Report back every line in the data that includes the string "Radius".
* * * * * * * * *
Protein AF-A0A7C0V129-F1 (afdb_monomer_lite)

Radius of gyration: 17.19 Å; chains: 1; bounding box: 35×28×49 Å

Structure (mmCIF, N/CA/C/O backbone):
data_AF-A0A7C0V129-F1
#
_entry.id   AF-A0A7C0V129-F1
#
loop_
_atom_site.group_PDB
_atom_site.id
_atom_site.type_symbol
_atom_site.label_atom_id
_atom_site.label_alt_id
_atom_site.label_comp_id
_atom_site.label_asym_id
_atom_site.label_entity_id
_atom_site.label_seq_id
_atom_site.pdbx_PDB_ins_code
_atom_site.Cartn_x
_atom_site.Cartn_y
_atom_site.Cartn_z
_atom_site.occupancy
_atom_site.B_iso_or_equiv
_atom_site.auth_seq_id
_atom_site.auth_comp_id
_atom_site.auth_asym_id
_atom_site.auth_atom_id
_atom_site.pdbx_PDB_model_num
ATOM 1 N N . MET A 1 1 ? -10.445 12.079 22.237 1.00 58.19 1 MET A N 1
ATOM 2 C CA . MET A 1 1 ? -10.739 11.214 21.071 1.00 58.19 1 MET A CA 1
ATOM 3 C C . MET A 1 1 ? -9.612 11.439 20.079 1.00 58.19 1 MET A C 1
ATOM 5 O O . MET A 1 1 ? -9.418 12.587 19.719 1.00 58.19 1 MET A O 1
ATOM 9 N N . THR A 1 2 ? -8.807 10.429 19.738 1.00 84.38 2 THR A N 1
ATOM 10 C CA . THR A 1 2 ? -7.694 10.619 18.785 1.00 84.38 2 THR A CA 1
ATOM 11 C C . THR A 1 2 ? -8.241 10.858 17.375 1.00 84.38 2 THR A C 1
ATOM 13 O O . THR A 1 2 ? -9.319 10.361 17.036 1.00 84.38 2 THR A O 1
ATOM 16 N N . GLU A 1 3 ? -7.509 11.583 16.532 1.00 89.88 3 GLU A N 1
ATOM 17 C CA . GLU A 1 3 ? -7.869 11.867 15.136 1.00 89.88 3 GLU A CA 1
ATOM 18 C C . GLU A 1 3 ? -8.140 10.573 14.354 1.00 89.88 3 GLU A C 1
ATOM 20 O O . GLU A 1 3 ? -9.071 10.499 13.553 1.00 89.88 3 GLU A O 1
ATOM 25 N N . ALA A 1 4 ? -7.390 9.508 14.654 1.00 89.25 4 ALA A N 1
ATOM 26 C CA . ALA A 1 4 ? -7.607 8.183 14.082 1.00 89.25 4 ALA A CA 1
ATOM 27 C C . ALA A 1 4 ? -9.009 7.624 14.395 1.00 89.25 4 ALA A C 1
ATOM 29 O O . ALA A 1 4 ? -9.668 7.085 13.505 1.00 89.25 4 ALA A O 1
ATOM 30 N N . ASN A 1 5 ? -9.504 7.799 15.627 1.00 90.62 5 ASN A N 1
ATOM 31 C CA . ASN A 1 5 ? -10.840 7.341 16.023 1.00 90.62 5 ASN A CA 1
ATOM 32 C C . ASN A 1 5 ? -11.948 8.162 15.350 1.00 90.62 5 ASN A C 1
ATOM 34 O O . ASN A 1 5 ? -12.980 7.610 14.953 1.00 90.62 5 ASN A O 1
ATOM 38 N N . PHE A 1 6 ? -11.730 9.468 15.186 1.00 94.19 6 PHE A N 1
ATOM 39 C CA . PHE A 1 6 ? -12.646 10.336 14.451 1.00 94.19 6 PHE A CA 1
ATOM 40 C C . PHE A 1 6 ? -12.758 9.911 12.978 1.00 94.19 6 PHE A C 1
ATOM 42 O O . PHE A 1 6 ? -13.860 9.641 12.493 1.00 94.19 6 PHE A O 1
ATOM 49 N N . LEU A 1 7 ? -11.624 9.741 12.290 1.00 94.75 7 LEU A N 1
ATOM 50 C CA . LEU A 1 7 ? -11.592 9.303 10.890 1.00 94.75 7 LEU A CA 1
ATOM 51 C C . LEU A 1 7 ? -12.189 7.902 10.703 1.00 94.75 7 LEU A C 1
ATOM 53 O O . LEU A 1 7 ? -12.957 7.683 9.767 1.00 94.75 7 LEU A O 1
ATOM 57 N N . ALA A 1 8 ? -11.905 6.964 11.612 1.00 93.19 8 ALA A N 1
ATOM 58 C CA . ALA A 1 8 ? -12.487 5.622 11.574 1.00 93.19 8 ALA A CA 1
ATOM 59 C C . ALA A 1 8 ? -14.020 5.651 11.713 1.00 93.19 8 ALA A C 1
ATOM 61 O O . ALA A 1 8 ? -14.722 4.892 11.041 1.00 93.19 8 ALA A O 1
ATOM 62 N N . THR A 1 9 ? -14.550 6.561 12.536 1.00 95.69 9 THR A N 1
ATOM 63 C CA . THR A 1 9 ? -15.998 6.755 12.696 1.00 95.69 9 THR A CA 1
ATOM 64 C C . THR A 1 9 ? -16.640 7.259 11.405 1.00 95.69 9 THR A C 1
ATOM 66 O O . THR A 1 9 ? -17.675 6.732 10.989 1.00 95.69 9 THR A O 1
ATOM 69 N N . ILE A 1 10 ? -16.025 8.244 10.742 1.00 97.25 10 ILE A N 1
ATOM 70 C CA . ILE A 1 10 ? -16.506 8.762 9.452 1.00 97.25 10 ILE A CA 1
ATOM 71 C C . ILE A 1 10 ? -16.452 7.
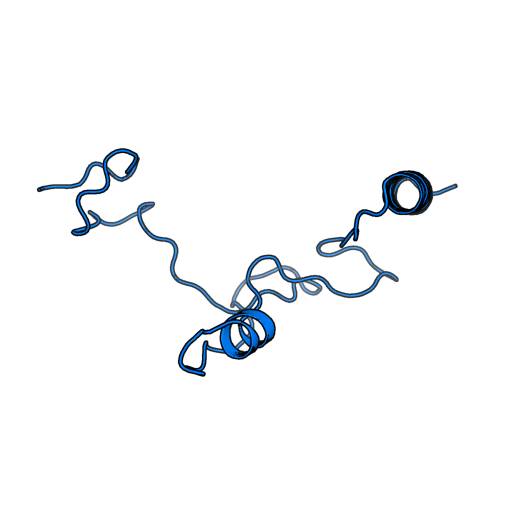671 8.381 1.00 97.25 10 ILE A C 1
ATOM 73 O O . ILE A 1 10 ? -17.454 7.422 7.713 1.00 97.25 10 ILE A O 1
ATOM 77 N N . ALA A 1 11 ? -15.322 6.970 8.260 1.00 97.06 11 ALA A N 1
ATOM 78 C CA . ALA A 1 11 ? -15.153 5.903 7.278 1.00 97.06 11 ALA A CA 1
ATOM 79 C C . ALA A 1 11 ? -16.220 4.809 7.442 1.00 97.06 11 ALA A C 1
ATOM 81 O O . ALA A 1 11 ? -16.832 4.394 6.459 1.00 97.06 11 ALA A O 1
ATOM 82 N N . LYS A 1 12 ? -16.527 4.413 8.687 1.00 96.81 12 LYS A N 1
ATOM 83 C CA . LYS A 1 12 ? -17.592 3.445 8.986 1.00 96.81 12 LYS A CA 1
ATOM 84 C C . LYS A 1 12 ? -18.965 3.934 8.518 1.00 96.81 12 LYS A C 1
ATOM 86 O O . LYS A 1 12 ? -19.694 3.162 7.899 1.00 96.81 12 LYS A O 1
ATOM 91 N N . LYS A 1 13 ? -19.314 5.202 8.776 1.00 98.19 13 LYS A N 1
ATOM 92 C CA . LYS A 1 13 ? -20.585 5.801 8.320 1.00 98.19 13 LYS A CA 1
ATOM 93 C C . LYS A 1 13 ? -20.703 5.799 6.794 1.00 98.19 13 LYS A C 1
ATOM 95 O O . LYS A 1 13 ? -21.774 5.516 6.270 1.00 98.19 13 LYS A O 1
ATOM 100 N N . LEU A 1 14 ? -19.597 6.053 6.096 1.00 98.25 14 LEU A N 1
ATOM 101 C CA . LEU A 1 14 ? -19.529 6.076 4.632 1.00 98.25 14 LEU A CA 1
ATOM 102 C C . LEU A 1 14 ? -19.298 4.695 3.995 1.00 98.25 14 LEU A C 1
ATOM 104 O O . LEU A 1 14 ? -19.136 4.608 2.783 1.00 98.25 14 LEU A O 1
ATOM 108 N N . LYS A 1 15 ? -19.280 3.610 4.785 1.00 97.81 15 LYS A N 1
ATOM 109 C CA . LYS A 1 15 ? -18.987 2.238 4.321 1.00 97.81 15 LYS A CA 1
ATOM 110 C C . LYS A 1 15 ? -17.631 2.113 3.609 1.00 97.81 15 LYS A C 1
ATOM 112 O O . LYS A 1 15 ? -17.451 1.273 2.732 1.00 97.81 15 LYS A O 1
ATOM 117 N N . MET A 1 16 ? -16.661 2.929 4.012 1.00 97.12 16 MET A N 1
ATOM 118 C CA . MET A 1 16 ? -15.294 2.890 3.507 1.00 97.12 16 MET A CA 1
ATOM 119 C C . MET A 1 16 ? -14.398 2.099 4.454 1.00 97.12 16 MET A C 1
ATOM 121 O O . MET A 1 16 ? -14.501 2.197 5.679 1.00 97.12 16 MET A O 1
ATOM 125 N N . LYS A 1 17 ? -13.463 1.341 3.881 1.00 93.06 17 LYS A N 1
ATOM 126 C CA . LYS A 1 17 ? -12.401 0.691 4.646 1.00 93.06 17 LYS A CA 1
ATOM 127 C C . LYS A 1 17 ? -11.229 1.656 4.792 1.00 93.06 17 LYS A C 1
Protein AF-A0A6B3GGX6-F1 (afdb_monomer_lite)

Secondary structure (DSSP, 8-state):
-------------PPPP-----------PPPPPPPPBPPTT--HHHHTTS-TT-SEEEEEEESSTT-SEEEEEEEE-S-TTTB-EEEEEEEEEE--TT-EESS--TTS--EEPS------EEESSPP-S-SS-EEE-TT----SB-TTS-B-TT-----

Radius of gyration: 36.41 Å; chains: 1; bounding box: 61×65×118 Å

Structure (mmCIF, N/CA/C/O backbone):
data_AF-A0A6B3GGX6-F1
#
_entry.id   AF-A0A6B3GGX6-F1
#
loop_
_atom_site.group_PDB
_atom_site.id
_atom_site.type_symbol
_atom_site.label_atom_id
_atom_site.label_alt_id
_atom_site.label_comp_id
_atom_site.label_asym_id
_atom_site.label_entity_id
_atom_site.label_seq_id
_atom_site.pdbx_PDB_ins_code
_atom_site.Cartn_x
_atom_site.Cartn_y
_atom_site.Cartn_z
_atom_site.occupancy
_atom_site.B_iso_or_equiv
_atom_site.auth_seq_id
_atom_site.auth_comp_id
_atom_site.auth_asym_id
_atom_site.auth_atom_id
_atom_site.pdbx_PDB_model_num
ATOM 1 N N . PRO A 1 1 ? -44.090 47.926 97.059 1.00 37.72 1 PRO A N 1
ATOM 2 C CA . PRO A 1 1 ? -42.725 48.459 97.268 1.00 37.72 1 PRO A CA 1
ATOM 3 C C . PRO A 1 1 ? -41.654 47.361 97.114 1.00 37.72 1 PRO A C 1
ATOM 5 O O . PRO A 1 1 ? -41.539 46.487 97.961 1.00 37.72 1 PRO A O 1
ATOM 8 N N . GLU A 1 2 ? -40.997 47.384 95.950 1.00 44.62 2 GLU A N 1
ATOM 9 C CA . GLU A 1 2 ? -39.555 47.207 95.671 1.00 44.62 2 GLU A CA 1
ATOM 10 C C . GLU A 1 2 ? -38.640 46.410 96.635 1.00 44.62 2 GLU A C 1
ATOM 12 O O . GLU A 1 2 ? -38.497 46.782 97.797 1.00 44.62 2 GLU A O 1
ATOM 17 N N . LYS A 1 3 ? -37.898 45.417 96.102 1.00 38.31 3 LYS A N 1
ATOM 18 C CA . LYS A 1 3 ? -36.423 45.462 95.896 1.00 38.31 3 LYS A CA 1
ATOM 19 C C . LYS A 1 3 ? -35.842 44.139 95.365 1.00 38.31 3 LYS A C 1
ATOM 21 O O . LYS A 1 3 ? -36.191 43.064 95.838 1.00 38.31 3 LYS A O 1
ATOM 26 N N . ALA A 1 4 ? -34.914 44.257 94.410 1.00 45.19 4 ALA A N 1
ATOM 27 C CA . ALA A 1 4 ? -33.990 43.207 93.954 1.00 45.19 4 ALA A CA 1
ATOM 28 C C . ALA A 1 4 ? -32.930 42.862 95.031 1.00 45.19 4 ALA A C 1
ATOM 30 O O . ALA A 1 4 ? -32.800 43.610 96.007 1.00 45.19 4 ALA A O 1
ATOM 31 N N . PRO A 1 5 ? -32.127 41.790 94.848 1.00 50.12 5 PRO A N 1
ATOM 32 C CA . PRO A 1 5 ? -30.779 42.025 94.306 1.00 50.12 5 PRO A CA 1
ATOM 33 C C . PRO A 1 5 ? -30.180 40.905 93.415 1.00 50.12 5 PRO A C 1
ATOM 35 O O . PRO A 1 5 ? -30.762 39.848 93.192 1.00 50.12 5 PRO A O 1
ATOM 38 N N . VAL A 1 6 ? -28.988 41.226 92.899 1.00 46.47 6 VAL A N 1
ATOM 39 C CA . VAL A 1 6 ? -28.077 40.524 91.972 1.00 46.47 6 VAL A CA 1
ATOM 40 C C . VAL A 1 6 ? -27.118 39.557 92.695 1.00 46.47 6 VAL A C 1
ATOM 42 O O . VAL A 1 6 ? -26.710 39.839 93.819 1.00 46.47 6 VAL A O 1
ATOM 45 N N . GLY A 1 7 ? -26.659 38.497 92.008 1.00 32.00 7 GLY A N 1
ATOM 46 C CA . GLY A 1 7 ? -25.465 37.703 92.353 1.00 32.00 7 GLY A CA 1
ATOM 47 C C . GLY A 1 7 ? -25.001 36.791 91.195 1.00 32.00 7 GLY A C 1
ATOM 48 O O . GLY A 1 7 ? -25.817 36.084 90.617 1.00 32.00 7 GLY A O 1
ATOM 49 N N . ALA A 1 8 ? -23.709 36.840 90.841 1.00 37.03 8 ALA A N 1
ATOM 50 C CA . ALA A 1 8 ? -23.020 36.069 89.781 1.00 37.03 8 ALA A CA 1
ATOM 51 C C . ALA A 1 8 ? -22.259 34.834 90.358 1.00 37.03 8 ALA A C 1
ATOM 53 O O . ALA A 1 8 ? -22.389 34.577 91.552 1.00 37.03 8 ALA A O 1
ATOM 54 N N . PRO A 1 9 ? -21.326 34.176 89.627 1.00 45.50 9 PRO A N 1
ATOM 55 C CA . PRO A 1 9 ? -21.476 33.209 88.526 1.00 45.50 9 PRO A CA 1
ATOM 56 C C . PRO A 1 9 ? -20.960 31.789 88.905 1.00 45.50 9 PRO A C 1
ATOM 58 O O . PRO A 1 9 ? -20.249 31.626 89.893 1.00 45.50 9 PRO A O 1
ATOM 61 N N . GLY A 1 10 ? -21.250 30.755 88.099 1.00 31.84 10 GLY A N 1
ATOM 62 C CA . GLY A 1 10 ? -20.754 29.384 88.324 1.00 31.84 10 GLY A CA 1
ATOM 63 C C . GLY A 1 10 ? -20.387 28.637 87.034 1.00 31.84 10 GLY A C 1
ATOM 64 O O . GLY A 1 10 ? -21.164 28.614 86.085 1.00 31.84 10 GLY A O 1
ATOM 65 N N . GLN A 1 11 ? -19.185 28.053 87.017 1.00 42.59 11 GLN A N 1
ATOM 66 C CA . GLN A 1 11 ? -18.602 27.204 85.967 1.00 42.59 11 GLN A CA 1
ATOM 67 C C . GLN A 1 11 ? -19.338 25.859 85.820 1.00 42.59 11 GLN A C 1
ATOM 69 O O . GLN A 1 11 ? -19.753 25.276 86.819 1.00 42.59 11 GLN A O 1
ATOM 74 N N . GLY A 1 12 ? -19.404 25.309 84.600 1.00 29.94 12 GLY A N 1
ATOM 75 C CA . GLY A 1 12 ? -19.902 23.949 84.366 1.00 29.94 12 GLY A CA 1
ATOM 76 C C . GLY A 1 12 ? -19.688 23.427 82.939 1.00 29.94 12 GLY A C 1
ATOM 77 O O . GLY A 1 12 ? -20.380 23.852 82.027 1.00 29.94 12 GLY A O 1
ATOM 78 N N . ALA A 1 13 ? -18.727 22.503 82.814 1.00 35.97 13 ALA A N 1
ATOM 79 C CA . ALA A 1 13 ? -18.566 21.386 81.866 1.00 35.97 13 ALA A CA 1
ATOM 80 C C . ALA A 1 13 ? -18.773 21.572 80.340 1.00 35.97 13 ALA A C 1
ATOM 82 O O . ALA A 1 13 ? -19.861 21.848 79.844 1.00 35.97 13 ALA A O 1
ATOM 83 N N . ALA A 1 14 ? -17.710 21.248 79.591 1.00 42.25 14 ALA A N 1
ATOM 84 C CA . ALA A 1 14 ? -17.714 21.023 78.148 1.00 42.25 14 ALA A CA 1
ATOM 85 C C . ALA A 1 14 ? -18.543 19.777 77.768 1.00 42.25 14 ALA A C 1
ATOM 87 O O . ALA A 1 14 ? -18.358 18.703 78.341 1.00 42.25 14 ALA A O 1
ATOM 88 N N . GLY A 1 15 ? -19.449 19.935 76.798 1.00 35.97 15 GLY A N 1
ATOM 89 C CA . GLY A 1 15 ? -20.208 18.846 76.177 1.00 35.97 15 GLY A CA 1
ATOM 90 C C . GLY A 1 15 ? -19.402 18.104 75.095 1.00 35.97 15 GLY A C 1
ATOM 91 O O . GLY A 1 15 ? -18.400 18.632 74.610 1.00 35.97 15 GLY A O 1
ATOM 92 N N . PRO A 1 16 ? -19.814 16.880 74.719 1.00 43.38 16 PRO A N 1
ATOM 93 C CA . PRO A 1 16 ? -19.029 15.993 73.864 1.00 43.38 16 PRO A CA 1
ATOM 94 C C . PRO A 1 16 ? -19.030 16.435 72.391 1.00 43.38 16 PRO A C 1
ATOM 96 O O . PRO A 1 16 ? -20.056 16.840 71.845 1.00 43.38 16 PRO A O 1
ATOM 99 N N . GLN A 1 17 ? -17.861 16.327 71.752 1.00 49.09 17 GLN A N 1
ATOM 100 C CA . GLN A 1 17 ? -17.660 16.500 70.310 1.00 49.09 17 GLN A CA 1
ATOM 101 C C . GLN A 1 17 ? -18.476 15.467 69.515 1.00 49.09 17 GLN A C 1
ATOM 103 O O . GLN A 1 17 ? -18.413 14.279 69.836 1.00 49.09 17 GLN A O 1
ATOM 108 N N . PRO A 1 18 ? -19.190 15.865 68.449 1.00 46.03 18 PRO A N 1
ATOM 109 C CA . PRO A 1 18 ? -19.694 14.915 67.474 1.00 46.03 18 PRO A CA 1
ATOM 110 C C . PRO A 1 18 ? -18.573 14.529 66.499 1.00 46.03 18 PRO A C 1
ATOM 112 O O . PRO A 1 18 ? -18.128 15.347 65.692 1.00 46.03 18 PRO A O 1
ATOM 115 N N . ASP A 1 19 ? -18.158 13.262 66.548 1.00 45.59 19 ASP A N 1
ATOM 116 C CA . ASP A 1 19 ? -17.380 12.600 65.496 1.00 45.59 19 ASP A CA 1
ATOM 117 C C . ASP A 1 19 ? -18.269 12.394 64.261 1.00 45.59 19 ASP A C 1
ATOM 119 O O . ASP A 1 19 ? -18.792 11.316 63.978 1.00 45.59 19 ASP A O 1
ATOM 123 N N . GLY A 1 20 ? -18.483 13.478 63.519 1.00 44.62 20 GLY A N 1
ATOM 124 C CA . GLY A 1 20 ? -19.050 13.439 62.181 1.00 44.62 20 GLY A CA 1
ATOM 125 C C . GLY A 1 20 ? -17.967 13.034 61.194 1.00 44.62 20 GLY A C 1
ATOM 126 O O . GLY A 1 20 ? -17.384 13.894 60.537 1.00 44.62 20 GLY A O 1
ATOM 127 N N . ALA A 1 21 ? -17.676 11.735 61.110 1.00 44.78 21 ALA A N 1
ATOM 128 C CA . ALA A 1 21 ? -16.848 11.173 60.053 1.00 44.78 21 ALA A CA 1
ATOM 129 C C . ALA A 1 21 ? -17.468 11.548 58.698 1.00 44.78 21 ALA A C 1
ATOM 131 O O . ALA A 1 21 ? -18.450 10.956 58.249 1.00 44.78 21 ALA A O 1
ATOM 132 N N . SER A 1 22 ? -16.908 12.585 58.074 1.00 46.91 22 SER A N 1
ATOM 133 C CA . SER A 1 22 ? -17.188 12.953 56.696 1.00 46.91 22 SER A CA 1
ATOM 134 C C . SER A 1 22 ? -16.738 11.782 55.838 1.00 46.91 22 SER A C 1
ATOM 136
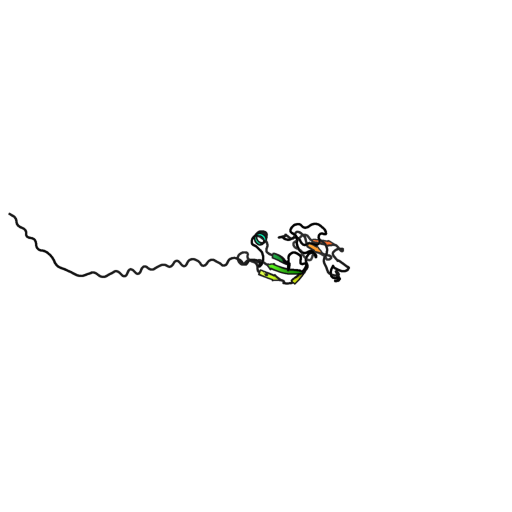 O O . SER A 1 22 ? -15.548 11.604 55.575 1.00 46.91 22 SER A O 1
ATOM 138 N N . ALA A 1 23 ? -17.692 10.925 55.477 1.00 51.12 23 ALA A N 1
ATOM 139 C CA . ALA A 1 23 ? -17.497 9.901 54.476 1.00 51.12 23 ALA A CA 1
ATOM 140 C C . ALA A 1 23 ? -17.164 10.624 53.169 1.00 51.12 23 ALA A C 1
ATOM 142 O O . ALA A 1 23 ? -18.052 11.061 52.434 1.00 51.12 23 ALA A O 1
ATOM 143 N N . LEU A 1 24 ? -15.864 10.781 52.916 1.00 52.03 24 LEU A N 1
ATOM 144 C CA . LEU A 1 24 ? -15.312 11.084 51.611 1.00 52.03 24 LEU A CA 1
ATOM 145 C C . LEU A 1 24 ? -15.800 9.967 50.691 1.00 52.03 24 LEU A C 1
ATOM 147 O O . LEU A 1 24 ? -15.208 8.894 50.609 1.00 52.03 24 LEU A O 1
* * * * * * * * *
## Answer box
Radius of gyration: 17.19 Å; chains: 1; bounding box: 35×28×49 Å
Radius of gyration: 36.41 Å; chains: 1; bounding box: 61×65×118 Å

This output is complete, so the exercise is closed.